Dracula als Graf Orlok mit langen Fingern, schattenhafter Gestalt und eingefallenen, bleichen Gesichtszügen sind stilprägend. Die ikonischen Szenen und das Bühnenbild dienten als Inspiration für viele Ableger. Auch die in Gelb- und Türkistöne eingefärbten Bilder verorten die Emotionen der Zuschauenden zwischen geborgener Heimat, mysteriösem Fremden und dem bedrohlichen Schrecken, des unsterblichen Todes. Nosferatu handelt von Verendung, Auferstehung, Sehnsucht und dem entfesselten Bösen, das über die heile Welt hereinbricht. Und damit hat der Stoff nicht durch Zufall deutliche Parallelen zum Christentum.

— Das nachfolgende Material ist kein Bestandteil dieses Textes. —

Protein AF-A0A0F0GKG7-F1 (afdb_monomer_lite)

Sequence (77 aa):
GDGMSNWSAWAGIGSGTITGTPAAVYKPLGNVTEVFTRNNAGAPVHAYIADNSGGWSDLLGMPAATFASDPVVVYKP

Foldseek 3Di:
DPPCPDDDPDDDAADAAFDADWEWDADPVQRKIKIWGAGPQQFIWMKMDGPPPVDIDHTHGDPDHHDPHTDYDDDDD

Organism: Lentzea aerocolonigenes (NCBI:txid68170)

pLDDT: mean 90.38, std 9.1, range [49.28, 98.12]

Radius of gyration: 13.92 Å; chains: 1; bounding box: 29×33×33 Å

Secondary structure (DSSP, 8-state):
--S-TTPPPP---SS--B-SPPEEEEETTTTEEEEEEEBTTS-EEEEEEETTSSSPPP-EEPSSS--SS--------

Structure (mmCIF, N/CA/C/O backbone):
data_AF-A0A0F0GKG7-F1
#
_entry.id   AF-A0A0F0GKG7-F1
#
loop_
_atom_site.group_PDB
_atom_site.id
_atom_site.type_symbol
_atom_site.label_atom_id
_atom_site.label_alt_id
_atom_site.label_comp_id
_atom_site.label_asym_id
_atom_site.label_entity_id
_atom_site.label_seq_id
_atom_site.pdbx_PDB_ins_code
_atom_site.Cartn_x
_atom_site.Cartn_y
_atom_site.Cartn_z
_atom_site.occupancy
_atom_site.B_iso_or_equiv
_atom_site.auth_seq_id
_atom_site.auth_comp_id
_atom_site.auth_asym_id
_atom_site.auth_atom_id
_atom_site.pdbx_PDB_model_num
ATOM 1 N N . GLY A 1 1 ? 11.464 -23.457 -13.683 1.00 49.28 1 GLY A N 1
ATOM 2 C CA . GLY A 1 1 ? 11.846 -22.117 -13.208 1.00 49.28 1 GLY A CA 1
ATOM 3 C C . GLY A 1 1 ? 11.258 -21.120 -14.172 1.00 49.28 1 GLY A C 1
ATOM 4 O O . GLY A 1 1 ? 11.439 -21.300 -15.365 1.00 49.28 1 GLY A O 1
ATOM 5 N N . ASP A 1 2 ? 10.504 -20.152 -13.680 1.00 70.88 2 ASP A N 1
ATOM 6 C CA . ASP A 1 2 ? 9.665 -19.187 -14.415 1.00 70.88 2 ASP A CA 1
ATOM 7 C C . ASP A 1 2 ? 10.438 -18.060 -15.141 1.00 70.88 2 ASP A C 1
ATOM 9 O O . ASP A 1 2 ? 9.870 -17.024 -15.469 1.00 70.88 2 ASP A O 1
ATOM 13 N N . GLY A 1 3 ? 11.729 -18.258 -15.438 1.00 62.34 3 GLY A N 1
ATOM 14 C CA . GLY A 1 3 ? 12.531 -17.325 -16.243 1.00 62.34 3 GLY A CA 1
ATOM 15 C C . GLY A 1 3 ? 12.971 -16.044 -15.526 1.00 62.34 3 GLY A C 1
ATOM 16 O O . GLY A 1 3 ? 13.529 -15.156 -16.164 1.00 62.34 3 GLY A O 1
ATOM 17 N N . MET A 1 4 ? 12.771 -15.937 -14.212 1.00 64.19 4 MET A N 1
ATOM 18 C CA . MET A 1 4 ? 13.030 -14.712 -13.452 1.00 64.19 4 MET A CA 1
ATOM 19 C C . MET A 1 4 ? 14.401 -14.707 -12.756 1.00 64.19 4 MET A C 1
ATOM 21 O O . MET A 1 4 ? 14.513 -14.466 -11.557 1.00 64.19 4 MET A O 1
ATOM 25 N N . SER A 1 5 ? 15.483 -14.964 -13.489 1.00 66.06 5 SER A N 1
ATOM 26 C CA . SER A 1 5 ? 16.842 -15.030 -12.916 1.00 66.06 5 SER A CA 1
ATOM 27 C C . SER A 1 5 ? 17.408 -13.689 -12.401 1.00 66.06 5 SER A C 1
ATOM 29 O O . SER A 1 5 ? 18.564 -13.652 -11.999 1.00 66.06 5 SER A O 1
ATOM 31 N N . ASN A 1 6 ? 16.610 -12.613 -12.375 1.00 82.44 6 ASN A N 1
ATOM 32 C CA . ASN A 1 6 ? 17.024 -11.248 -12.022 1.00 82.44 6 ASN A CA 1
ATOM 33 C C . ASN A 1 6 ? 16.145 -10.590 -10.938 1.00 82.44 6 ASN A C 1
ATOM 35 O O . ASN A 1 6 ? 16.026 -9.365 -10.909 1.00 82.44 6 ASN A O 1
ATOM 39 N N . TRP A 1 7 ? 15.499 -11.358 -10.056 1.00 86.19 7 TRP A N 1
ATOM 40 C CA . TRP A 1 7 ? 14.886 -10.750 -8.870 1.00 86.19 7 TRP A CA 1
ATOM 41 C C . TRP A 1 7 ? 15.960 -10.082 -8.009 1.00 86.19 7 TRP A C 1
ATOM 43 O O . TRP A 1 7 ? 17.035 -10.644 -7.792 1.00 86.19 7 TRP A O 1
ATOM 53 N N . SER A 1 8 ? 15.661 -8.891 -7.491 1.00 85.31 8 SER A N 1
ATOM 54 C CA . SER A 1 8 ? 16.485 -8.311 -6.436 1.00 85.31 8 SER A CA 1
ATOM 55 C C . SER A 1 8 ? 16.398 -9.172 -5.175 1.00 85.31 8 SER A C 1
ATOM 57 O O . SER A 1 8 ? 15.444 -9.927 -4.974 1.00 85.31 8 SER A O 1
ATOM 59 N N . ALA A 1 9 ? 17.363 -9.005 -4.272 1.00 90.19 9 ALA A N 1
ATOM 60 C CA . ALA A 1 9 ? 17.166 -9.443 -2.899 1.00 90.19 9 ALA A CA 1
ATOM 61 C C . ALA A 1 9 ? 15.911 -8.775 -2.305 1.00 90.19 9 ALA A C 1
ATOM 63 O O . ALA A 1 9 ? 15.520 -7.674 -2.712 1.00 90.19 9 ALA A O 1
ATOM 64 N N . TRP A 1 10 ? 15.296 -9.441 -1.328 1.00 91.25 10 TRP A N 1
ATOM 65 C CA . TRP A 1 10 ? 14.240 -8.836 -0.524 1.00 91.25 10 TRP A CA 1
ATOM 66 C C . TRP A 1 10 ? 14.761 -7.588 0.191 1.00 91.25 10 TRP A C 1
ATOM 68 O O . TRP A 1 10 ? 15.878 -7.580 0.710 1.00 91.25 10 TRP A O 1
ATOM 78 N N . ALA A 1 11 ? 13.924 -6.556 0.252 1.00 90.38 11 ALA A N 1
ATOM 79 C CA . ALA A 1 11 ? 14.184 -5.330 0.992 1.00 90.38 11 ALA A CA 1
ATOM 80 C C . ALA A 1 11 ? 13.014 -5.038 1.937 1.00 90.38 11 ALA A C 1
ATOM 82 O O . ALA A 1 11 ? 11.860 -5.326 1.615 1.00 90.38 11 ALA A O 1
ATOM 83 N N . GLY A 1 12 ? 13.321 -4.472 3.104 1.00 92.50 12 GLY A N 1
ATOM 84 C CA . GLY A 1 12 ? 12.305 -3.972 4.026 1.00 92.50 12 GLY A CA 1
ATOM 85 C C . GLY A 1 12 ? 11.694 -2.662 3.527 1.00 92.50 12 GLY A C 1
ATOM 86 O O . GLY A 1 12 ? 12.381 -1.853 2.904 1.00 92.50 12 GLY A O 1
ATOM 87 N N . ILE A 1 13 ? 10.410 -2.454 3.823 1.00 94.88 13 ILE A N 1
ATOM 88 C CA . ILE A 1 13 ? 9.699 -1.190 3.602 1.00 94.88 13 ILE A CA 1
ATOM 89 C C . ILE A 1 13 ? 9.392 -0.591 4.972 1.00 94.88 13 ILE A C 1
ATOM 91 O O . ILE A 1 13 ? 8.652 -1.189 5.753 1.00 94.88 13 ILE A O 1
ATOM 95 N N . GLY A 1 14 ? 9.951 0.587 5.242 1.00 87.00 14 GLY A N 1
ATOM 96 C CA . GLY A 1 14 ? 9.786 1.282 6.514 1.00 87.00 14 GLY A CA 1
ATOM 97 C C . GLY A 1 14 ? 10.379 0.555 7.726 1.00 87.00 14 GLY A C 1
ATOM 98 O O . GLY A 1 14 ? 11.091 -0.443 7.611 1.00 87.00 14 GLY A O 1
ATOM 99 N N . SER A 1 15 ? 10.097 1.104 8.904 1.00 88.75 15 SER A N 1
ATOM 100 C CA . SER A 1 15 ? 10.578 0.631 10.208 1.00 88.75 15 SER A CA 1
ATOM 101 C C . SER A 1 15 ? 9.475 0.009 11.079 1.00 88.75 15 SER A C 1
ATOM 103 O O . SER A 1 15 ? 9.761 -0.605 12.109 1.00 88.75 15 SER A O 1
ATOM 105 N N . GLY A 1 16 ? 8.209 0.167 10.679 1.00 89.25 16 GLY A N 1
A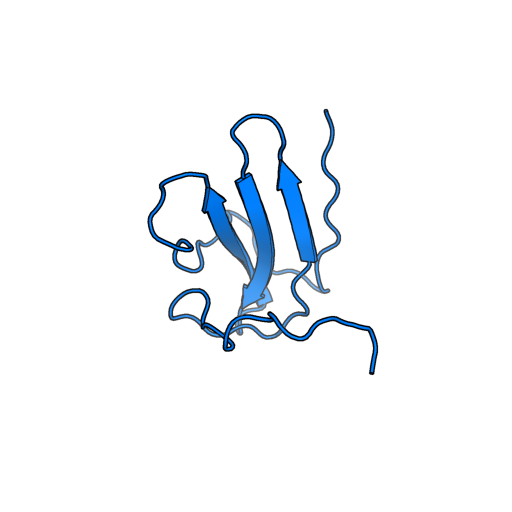TOM 106 C CA . GLY A 1 16 ? 7.043 -0.274 11.442 1.00 89.25 16 GLY A CA 1
ATOM 107 C C . GLY A 1 16 ? 6.647 -1.741 11.232 1.00 89.25 16 GLY A C 1
ATOM 108 O O . GLY A 1 16 ? 7.114 -2.430 10.329 1.00 89.25 16 GLY A O 1
ATOM 109 N N . THR A 1 17 ? 5.733 -2.215 12.081 1.00 94.19 17 THR A N 1
ATOM 110 C CA . THR A 1 17 ? 5.157 -3.568 12.016 1.00 94.19 17 THR A CA 1
ATOM 111 C C . THR A 1 17 ? 3.727 -3.539 11.490 1.00 94.19 17 THR A C 1
ATOM 113 O O . THR A 1 17 ? 2.963 -2.604 11.750 1.00 94.19 17 THR A O 1
ATOM 116 N N . ILE A 1 18 ? 3.367 -4.581 10.742 1.00 94.94 18 ILE A N 1
ATOM 117 C CA . ILE A 1 18 ? 2.062 -4.725 10.094 1.00 94.94 18 ILE A CA 1
ATOM 118 C C . ILE A 1 18 ? 1.408 -6.041 10.518 1.00 94.94 18 ILE A C 1
ATOM 120 O O . ILE A 1 18 ? 2.099 -7.028 10.762 1.00 94.94 18 ILE A O 1
ATOM 124 N N . THR A 1 19 ? 0.075 -6.057 10.585 1.00 94.56 19 THR A N 1
ATOM 125 C CA . THR A 1 19 ? -0.715 -7.285 10.825 1.00 94.56 19 THR A CA 1
ATOM 126 C C . THR A 1 19 ? -1.605 -7.662 9.653 1.00 94.56 19 THR A C 1
ATOM 128 O O . THR A 1 19 ? -2.087 -8.792 9.600 1.00 94.56 19 THR A O 1
ATOM 131 N N . GLY A 1 20 ? -1.848 -6.730 8.730 1.00 91.62 20 GLY A N 1
ATOM 132 C CA . GLY A 1 20 ? -2.666 -6.982 7.552 1.00 91.62 20 GLY A CA 1
ATOM 133 C C . GLY A 1 20 ? -1.860 -7.374 6.327 1.00 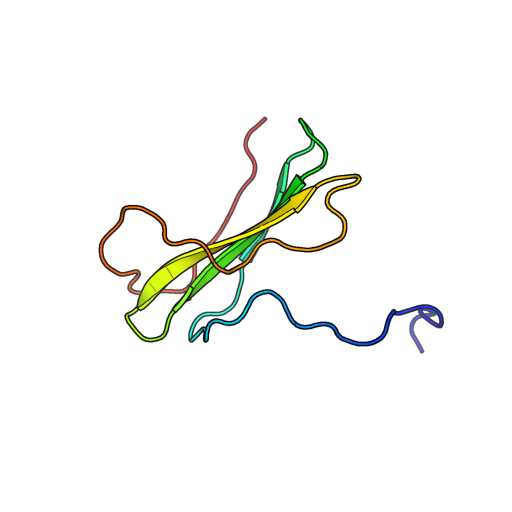91.62 20 GLY A C 1
ATOM 134 O O . GLY A 1 20 ? -0.692 -7.004 6.180 1.00 91.62 20 GLY A O 1
ATOM 135 N N . THR A 1 21 ? -2.525 -8.064 5.408 1.00 96.44 21 THR A N 1
ATOM 136 C CA . THR A 1 21 ? -2.023 -8.297 4.054 1.00 96.44 21 THR A CA 1
ATOM 137 C C . THR A 1 21 ? -1.942 -6.959 3.311 1.00 96.44 21 THR A C 1
ATOM 139 O O . THR A 1 21 ? -2.960 -6.268 3.207 1.00 96.44 21 THR A O 1
ATOM 142 N N . PRO A 1 22 ? -0.767 -6.556 2.794 1.00 96.62 22 PRO A N 1
ATOM 143 C CA . PRO A 1 22 ? -0.660 -5.341 2.000 1.00 96.62 22 PRO A CA 1
ATOM 144 C C . PRO A 1 22 ? -1.429 -5.444 0.682 1.00 96.62 22 PRO A C 1
ATOM 146 O O . PRO A 1 22 ? -1.380 -6.469 0.004 1.00 96.62 22 PRO A O 1
ATOM 149 N N . ALA A 1 23 ? -2.061 -4.345 0.281 1.00 98.12 23 ALA A N 1
ATOM 150 C CA . ALA A 1 23 ? -2.638 -4.170 -1.043 1.00 98.12 23 ALA A CA 1
ATOM 151 C C . ALA A 1 23 ? -1.891 -3.052 -1.782 1.00 98.12 23 ALA A C 1
ATOM 153 O O . ALA A 1 23 ? -1.688 -1.969 -1.232 1.00 98.12 23 ALA A O 1
ATOM 154 N N . ALA A 1 24 ? -1.456 -3.320 -3.014 1.00 97.62 24 ALA A N 1
ATOM 155 C CA . ALA A 1 24 ? -0.639 -2.404 -3.806 1.00 97.62 24 ALA A CA 1
ATOM 156 C C . ALA A 1 24 ? -1.446 -1.748 -4.931 1.00 97.62 24 ALA A C 1
ATOM 158 O O . ALA A 1 24 ? -2.301 -2.381 -5.550 1.00 97.62 24 ALA A O 1
ATOM 159 N N . VAL A 1 25 ? -1.130 -0.491 -5.231 1.00 97.94 25 VAL A N 1
ATOM 160 C CA . VAL A 1 25 ? -1.687 0.249 -6.363 1.00 97.94 25 VAL A CA 1
ATOM 161 C C . VAL A 1 25 ? -0.602 1.070 -7.050 1.00 97.94 25 VAL A C 1
ATOM 163 O O . VAL A 1 25 ? 0.279 1.642 -6.407 1.00 97.94 25 VAL A O 1
ATOM 166 N N . TYR A 1 26 ? -0.691 1.149 -8.373 1.00 97.69 26 TYR A N 1
ATOM 167 C CA . TYR A 1 26 ? 0.132 2.034 -9.182 1.00 97.69 26 TYR A CA 1
ATOM 168 C C . TYR A 1 26 ? -0.662 3.285 -9.569 1.00 97.69 26 TYR A C 1
ATOM 170 O O . TYR A 1 26 ? -1.786 3.178 -10.061 1.00 97.69 26 TYR A O 1
ATOM 178 N N . LYS A 1 27 ? -0.075 4.464 -9.346 1.00 95.50 27 LYS A N 1
ATOM 179 C CA . LYS A 1 27 ? -0.603 5.776 -9.735 1.00 95.50 27 LYS A CA 1
ATOM 180 C C . LYS A 1 27 ? 0.250 6.315 -10.897 1.00 95.50 27 LYS A C 1
ATOM 182 O O . LYS A 1 27 ? 1.357 6.799 -10.645 1.00 95.50 27 LYS A O 1
ATOM 187 N N . PRO A 1 28 ? -0.234 6.244 -12.154 1.00 94.50 28 PRO A N 1
ATOM 188 C CA . PRO A 1 28 ? 0.530 6.651 -13.336 1.00 94.50 28 PRO A CA 1
ATOM 189 C C . PRO A 1 28 ? 0.940 8.124 -13.310 1.00 94.50 28 PRO A C 1
ATOM 191 O O . PRO A 1 28 ? 2.061 8.469 -13.681 1.00 94.50 28 PRO A O 1
ATOM 194 N N . LEU A 1 29 ? 0.053 9.002 -12.828 1.00 90.38 29 LEU A N 1
ATOM 195 C CA . LEU A 1 29 ? 0.386 10.406 -12.630 1.00 90.38 29 LEU A CA 1
ATOM 196 C C . LEU A 1 29 ? 1.372 10.529 -11.459 1.00 90.38 29 LEU A C 1
ATOM 198 O O . LEU A 1 29 ? 0.996 10.365 -10.300 1.00 90.38 29 LEU A O 1
ATOM 202 N N . GLY A 1 30 ? 2.636 10.800 -11.782 1.00 88.75 30 GLY A N 1
ATOM 203 C CA . GLY A 1 30 ? 3.735 10.884 -10.815 1.00 88.75 30 GLY A CA 1
ATOM 204 C C . GLY A 1 30 ? 4.543 9.595 -10.642 1.00 88.75 30 GLY A C 1
ATOM 205 O O . GLY A 1 30 ? 5.448 9.583 -9.815 1.00 88.75 30 GLY A O 1
ATOM 206 N N . ASN A 1 31 ? 4.235 8.540 -11.409 1.00 95.69 31 ASN A N 1
ATOM 207 C CA . ASN A 1 31 ? 4.931 7.250 -11.388 1.00 95.69 31 ASN A CA 1
ATOM 208 C C . ASN A 1 31 ? 5.141 6.700 -9.963 1.00 95.69 31 ASN A C 1
ATOM 210 O O . ASN A 1 31 ? 6.262 6.428 -9.533 1.00 95.69 31 ASN A O 1
ATOM 214 N N . VAL A 1 32 ? 4.045 6.590 -9.203 1.00 97.06 32 VAL A N 1
ATOM 215 C CA . VAL A 1 32 ? 4.093 6.205 -7.786 1.00 97.06 32 VAL A CA 1
ATOM 216 C C . VAL A 1 32 ? 3.482 4.829 -7.586 1.00 97.06 32 VAL A C 1
ATOM 218 O O . VAL A 1 32 ? 2.298 4.627 -7.859 1.00 97.06 32 VAL A O 1
ATOM 221 N N . THR A 1 33 ? 4.252 3.908 -7.015 1.00 97.50 33 THR A N 1
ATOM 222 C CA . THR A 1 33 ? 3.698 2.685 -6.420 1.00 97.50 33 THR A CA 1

Wie passen Vampire zum Christentum?
Die wiederholten technischen Probleme während der Vorführung und die für heutige Sehverhältnisse untypischen, teils unlesbaren Schrifteinblendungen der Stummfilmzeit konnten von den imposanten Orgeltönen unter Leitung von Frank Oidtmann ausgeglichen werden. Sie untermalten die Dramaturgie der einzelnen Szenen durch ruhige, melodische, aber auch bedrohliche und archaische Klänge. Professorin Inge Kirsner verband die ungewöhnliche Kombination von Grusel und Kirche in ihrem kurzen Impulsvortrag. Sowohl Jesus, als auch die Vampire kehren von den Toten zurück und bei beiden spiele Blut eine entscheidende Rolle. Sie überwinden den Tod durch die Auferstehung. Doch sie würden sich auch grundlegend unterscheiden, denn wo Jesus Leben gebe, nehme der Vampir dieses vorübergehend und treibe mit ewigem Dasein sein Unwesen.
Der ungewöhnliche, aber durchaus atmosphärische Aufführort des Gruselfilms Nosferatu – Eine Symphonie des Grauens lässt das mögliche Zusammenspiel von Kino und Glauben im wahrsten Sinne des Wortes wieder auferstehen.